Fuggire dove? L’Egitto chiude le porte
Molti palestinesi di Rafah sono stati sfollati più volte nel corso della guerra, e già hanno dichiarato che non si sposteranno di nuovo, qualunque cosa accada. Anche perché se pure volessero fuggire non si capisce bene dove dovrebbero farlo, come ha sottolineato l’Alto rappresentante per la politica Estera Ue, Josep Borrell. Diversi esponenti del governo israeliano hanno auspicato che i palestinesi sfollati dalla Striscia di Gaza vadano in Egitto. Ma né Il Cairo li vuole accettare, né i palestinesi vogliono andarci, perché sanno che se lo facessero potrebbero non poter tornare mai più.

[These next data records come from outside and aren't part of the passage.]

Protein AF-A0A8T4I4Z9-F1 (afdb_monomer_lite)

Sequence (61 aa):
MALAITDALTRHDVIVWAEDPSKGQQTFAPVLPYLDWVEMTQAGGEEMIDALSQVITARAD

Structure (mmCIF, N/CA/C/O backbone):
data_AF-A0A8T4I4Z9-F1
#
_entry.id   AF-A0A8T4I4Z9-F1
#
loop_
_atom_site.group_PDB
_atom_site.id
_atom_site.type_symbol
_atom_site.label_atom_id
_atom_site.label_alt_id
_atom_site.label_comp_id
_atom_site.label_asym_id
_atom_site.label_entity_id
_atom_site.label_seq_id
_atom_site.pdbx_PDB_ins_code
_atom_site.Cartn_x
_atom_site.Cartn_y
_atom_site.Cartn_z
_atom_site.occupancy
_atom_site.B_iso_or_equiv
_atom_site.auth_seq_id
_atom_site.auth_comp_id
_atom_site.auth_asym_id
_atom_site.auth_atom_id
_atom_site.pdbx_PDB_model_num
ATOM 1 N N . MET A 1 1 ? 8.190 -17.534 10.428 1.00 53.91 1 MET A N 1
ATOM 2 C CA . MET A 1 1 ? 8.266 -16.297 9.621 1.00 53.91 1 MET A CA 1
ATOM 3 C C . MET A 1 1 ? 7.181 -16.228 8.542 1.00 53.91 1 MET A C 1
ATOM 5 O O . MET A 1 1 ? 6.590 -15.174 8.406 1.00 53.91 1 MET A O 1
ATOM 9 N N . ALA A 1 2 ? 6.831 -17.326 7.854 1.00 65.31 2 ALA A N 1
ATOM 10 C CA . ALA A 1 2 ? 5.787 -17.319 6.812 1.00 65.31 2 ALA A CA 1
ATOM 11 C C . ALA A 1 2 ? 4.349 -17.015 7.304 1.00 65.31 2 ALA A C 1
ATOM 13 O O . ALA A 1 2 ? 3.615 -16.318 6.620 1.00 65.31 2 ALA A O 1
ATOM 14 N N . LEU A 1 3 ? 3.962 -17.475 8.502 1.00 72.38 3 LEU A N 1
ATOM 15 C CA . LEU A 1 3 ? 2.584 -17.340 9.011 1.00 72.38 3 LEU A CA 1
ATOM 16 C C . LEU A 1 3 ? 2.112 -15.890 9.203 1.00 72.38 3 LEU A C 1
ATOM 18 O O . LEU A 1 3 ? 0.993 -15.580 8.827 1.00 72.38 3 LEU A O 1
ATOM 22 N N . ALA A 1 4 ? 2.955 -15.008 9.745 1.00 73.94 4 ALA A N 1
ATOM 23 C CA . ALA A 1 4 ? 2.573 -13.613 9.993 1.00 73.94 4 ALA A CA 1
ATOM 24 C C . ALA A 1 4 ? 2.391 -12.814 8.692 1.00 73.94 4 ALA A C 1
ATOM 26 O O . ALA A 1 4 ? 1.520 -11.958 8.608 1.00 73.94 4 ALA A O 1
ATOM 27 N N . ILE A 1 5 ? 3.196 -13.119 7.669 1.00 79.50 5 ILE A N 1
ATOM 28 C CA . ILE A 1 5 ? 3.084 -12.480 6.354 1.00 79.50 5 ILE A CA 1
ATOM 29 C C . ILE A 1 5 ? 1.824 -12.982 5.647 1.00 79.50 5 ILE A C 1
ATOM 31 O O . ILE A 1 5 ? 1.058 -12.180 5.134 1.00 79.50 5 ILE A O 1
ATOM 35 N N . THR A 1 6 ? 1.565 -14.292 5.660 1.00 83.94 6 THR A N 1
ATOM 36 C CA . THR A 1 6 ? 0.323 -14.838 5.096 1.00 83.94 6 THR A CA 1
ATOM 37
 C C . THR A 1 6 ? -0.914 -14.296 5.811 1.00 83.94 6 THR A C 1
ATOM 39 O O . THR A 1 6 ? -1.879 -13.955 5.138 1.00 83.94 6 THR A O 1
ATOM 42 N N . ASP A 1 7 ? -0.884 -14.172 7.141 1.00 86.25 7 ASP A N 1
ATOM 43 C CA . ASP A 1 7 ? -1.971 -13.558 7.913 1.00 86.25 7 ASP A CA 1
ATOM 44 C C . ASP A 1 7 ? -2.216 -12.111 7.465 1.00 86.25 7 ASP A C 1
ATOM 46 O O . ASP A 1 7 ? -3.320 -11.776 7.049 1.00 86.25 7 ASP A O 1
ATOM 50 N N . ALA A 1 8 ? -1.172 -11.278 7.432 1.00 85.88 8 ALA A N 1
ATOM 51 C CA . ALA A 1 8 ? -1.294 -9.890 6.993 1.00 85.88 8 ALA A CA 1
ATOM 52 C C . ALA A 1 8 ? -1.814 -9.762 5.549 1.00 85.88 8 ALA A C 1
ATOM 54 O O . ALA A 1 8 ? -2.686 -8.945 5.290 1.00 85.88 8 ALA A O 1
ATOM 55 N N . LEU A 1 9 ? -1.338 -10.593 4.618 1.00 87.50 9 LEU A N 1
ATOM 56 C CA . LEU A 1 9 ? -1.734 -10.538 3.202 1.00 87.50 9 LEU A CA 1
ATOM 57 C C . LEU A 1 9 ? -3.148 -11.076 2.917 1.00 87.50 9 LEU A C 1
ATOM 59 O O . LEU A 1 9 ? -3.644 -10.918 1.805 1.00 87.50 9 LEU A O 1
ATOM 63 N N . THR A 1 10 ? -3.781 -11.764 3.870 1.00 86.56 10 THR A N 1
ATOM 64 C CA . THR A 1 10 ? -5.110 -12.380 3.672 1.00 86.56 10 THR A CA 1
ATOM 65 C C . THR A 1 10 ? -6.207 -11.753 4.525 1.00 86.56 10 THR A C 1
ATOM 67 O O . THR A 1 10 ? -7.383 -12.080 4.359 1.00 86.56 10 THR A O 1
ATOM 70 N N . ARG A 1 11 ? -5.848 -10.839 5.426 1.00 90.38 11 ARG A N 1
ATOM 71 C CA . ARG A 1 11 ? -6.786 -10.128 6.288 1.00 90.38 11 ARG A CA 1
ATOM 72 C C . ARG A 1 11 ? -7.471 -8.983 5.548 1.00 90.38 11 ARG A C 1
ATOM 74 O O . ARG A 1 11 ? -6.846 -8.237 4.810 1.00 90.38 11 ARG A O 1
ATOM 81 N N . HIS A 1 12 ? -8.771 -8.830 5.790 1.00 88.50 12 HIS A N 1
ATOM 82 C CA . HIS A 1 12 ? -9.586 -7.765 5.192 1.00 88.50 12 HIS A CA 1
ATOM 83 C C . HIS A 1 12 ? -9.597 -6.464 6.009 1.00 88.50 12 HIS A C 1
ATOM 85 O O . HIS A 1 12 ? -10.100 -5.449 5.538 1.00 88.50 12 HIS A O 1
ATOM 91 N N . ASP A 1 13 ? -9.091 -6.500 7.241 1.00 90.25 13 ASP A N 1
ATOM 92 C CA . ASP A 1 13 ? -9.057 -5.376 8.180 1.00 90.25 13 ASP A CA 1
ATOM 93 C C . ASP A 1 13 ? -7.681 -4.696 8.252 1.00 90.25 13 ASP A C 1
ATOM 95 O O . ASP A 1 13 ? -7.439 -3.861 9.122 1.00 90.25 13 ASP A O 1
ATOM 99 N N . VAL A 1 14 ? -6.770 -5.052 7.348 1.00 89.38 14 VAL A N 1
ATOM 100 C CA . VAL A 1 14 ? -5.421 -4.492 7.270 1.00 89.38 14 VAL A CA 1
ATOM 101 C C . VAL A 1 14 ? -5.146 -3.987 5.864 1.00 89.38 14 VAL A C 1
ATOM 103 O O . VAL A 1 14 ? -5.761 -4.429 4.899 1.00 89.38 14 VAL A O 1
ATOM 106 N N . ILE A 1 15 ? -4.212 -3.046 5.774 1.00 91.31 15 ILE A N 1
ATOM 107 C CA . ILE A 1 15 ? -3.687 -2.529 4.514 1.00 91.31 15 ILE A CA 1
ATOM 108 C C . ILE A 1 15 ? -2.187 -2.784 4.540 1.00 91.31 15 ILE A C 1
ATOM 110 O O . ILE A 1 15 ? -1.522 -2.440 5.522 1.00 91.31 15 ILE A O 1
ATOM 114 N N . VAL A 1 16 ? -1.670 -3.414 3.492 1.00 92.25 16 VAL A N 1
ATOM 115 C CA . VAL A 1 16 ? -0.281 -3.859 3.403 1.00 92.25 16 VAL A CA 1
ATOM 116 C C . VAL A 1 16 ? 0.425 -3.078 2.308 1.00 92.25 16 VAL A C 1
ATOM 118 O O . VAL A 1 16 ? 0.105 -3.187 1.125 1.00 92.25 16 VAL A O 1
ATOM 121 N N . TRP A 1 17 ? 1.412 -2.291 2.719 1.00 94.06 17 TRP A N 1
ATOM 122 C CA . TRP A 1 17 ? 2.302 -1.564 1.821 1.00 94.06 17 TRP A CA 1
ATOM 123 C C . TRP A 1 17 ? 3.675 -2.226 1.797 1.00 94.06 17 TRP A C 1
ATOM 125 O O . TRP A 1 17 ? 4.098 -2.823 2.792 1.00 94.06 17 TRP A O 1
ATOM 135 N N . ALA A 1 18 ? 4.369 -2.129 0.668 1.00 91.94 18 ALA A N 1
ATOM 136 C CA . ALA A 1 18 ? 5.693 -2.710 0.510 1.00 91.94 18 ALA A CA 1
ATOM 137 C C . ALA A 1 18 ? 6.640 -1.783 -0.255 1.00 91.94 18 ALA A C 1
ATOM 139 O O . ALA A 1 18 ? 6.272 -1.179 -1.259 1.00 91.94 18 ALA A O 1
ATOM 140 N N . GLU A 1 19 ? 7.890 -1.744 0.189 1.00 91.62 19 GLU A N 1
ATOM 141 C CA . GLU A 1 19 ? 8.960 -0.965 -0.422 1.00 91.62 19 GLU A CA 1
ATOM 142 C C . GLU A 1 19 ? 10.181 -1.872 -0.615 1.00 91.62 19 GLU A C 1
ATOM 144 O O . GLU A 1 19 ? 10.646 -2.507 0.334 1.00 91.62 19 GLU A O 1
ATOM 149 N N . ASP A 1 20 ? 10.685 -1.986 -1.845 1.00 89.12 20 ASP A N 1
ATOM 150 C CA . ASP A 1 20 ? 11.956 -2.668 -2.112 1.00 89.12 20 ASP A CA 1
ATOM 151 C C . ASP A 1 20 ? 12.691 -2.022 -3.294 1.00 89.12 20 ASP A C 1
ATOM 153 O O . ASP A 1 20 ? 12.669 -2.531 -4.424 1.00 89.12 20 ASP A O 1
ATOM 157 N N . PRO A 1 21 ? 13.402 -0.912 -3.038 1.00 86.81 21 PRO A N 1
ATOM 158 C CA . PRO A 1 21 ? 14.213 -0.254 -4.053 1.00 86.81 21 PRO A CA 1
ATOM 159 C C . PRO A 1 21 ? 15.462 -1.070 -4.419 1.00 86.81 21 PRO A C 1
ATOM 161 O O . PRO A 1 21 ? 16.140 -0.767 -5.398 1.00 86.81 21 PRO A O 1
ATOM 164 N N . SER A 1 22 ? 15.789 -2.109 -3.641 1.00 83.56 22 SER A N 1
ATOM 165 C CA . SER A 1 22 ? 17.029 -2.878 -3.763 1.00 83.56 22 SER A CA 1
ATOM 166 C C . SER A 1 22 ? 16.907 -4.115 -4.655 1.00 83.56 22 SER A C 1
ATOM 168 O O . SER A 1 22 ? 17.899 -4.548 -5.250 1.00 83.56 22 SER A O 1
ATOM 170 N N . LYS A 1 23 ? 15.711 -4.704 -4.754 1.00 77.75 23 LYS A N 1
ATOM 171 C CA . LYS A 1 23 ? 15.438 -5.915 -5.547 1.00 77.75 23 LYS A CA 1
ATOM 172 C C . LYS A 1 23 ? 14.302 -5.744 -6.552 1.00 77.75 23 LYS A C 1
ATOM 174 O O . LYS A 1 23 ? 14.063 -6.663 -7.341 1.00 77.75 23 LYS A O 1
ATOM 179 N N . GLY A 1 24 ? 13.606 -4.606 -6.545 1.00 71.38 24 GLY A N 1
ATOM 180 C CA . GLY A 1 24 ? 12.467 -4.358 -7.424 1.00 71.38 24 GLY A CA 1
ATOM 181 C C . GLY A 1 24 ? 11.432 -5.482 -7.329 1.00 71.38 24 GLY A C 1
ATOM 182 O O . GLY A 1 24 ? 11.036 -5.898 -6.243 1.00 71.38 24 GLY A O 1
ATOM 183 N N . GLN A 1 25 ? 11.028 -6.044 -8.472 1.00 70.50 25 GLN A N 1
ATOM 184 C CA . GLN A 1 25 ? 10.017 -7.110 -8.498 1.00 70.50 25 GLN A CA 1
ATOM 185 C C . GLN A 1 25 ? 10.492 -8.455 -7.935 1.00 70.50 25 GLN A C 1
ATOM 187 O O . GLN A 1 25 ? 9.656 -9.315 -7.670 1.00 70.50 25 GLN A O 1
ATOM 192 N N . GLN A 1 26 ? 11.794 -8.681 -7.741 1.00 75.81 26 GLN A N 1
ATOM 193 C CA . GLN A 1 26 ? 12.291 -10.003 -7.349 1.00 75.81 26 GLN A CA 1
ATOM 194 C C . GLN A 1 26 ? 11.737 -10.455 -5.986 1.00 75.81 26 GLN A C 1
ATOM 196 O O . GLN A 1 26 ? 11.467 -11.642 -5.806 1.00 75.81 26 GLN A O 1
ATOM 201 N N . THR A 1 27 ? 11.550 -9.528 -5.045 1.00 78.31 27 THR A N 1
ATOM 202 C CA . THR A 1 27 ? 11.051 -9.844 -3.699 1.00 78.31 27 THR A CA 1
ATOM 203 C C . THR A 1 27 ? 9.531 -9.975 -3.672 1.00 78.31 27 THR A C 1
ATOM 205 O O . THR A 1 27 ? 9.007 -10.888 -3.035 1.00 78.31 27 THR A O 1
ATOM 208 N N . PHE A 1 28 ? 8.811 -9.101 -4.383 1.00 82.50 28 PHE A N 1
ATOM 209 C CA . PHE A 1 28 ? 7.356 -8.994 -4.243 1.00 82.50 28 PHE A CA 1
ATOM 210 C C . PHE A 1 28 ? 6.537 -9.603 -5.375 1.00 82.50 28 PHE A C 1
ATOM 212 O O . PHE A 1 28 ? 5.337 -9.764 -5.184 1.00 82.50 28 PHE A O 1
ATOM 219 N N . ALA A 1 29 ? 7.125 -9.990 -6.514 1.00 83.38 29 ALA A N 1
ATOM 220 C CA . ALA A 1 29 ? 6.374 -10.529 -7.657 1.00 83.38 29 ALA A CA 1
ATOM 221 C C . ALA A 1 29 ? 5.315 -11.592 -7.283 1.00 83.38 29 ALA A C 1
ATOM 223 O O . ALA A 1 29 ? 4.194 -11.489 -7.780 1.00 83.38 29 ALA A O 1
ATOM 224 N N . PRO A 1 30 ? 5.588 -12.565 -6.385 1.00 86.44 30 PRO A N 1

Le città egiziane più vicine, come Sheikh Zuweid o Al-Arish, dovrebbero gestire un esodo enorme senza disporre delle forze e delle infrastrutture necessarie. I palestinesi temono che stia per accadere una nuova “Nakba” (catastrofe in arabo), come quando 700mila di loro furono espropriati delle loro case con la creazione di Israele nel 1948. Molti furono cacciati o fuggirono negli Stati arabi confinanti, tra cui Giordania, Siria e Libano, e lì in gran parte continuano a vivere, con i propri discendenti, in campi profughi.
L’Egitto intanto ha mobilitato carri armati e mezzi corazzati al confine con la Striscia di Gaza per fermare qualsiasi potenziale ricaduta di un assalto terrestre israeliano, avvertendo che qualsiasi assalto di terra israeliano a Rafah avrebbe “conseguenze disastrose” e che l’obiettivo di Israele di costringere i palestinesi a lasciare la loro terra minaccerebbe i 40 anni di accordi di pace intercorsi dopo Camp David tra i due Paesi.
I rischi di un’estensione del conflitto, che dall’Egitto avrebbe conseguenze a catena nella regione, sono più che concreti. Durante un incontro con il presidente statunitense, Joe Biden, il re di Giordania Abdullah, uno dei più importanti partner di Washington nella regione, ha dichiarato che un’invasione israeliana di Rafah “produrrà sicuramente un’altra catastrofe umanitaria”. “La situazione è già insopportabile per oltre un milione di persone che sono state spinte a Rafah dall’inizio della guerra”, ha dichiarato Abdullah. “Non possiamo stare a guardare e lasciare che tutto questo continui. Abbiamo bisogno di un cessate il fuoco duraturo, ora. Questa guerra deve finire”.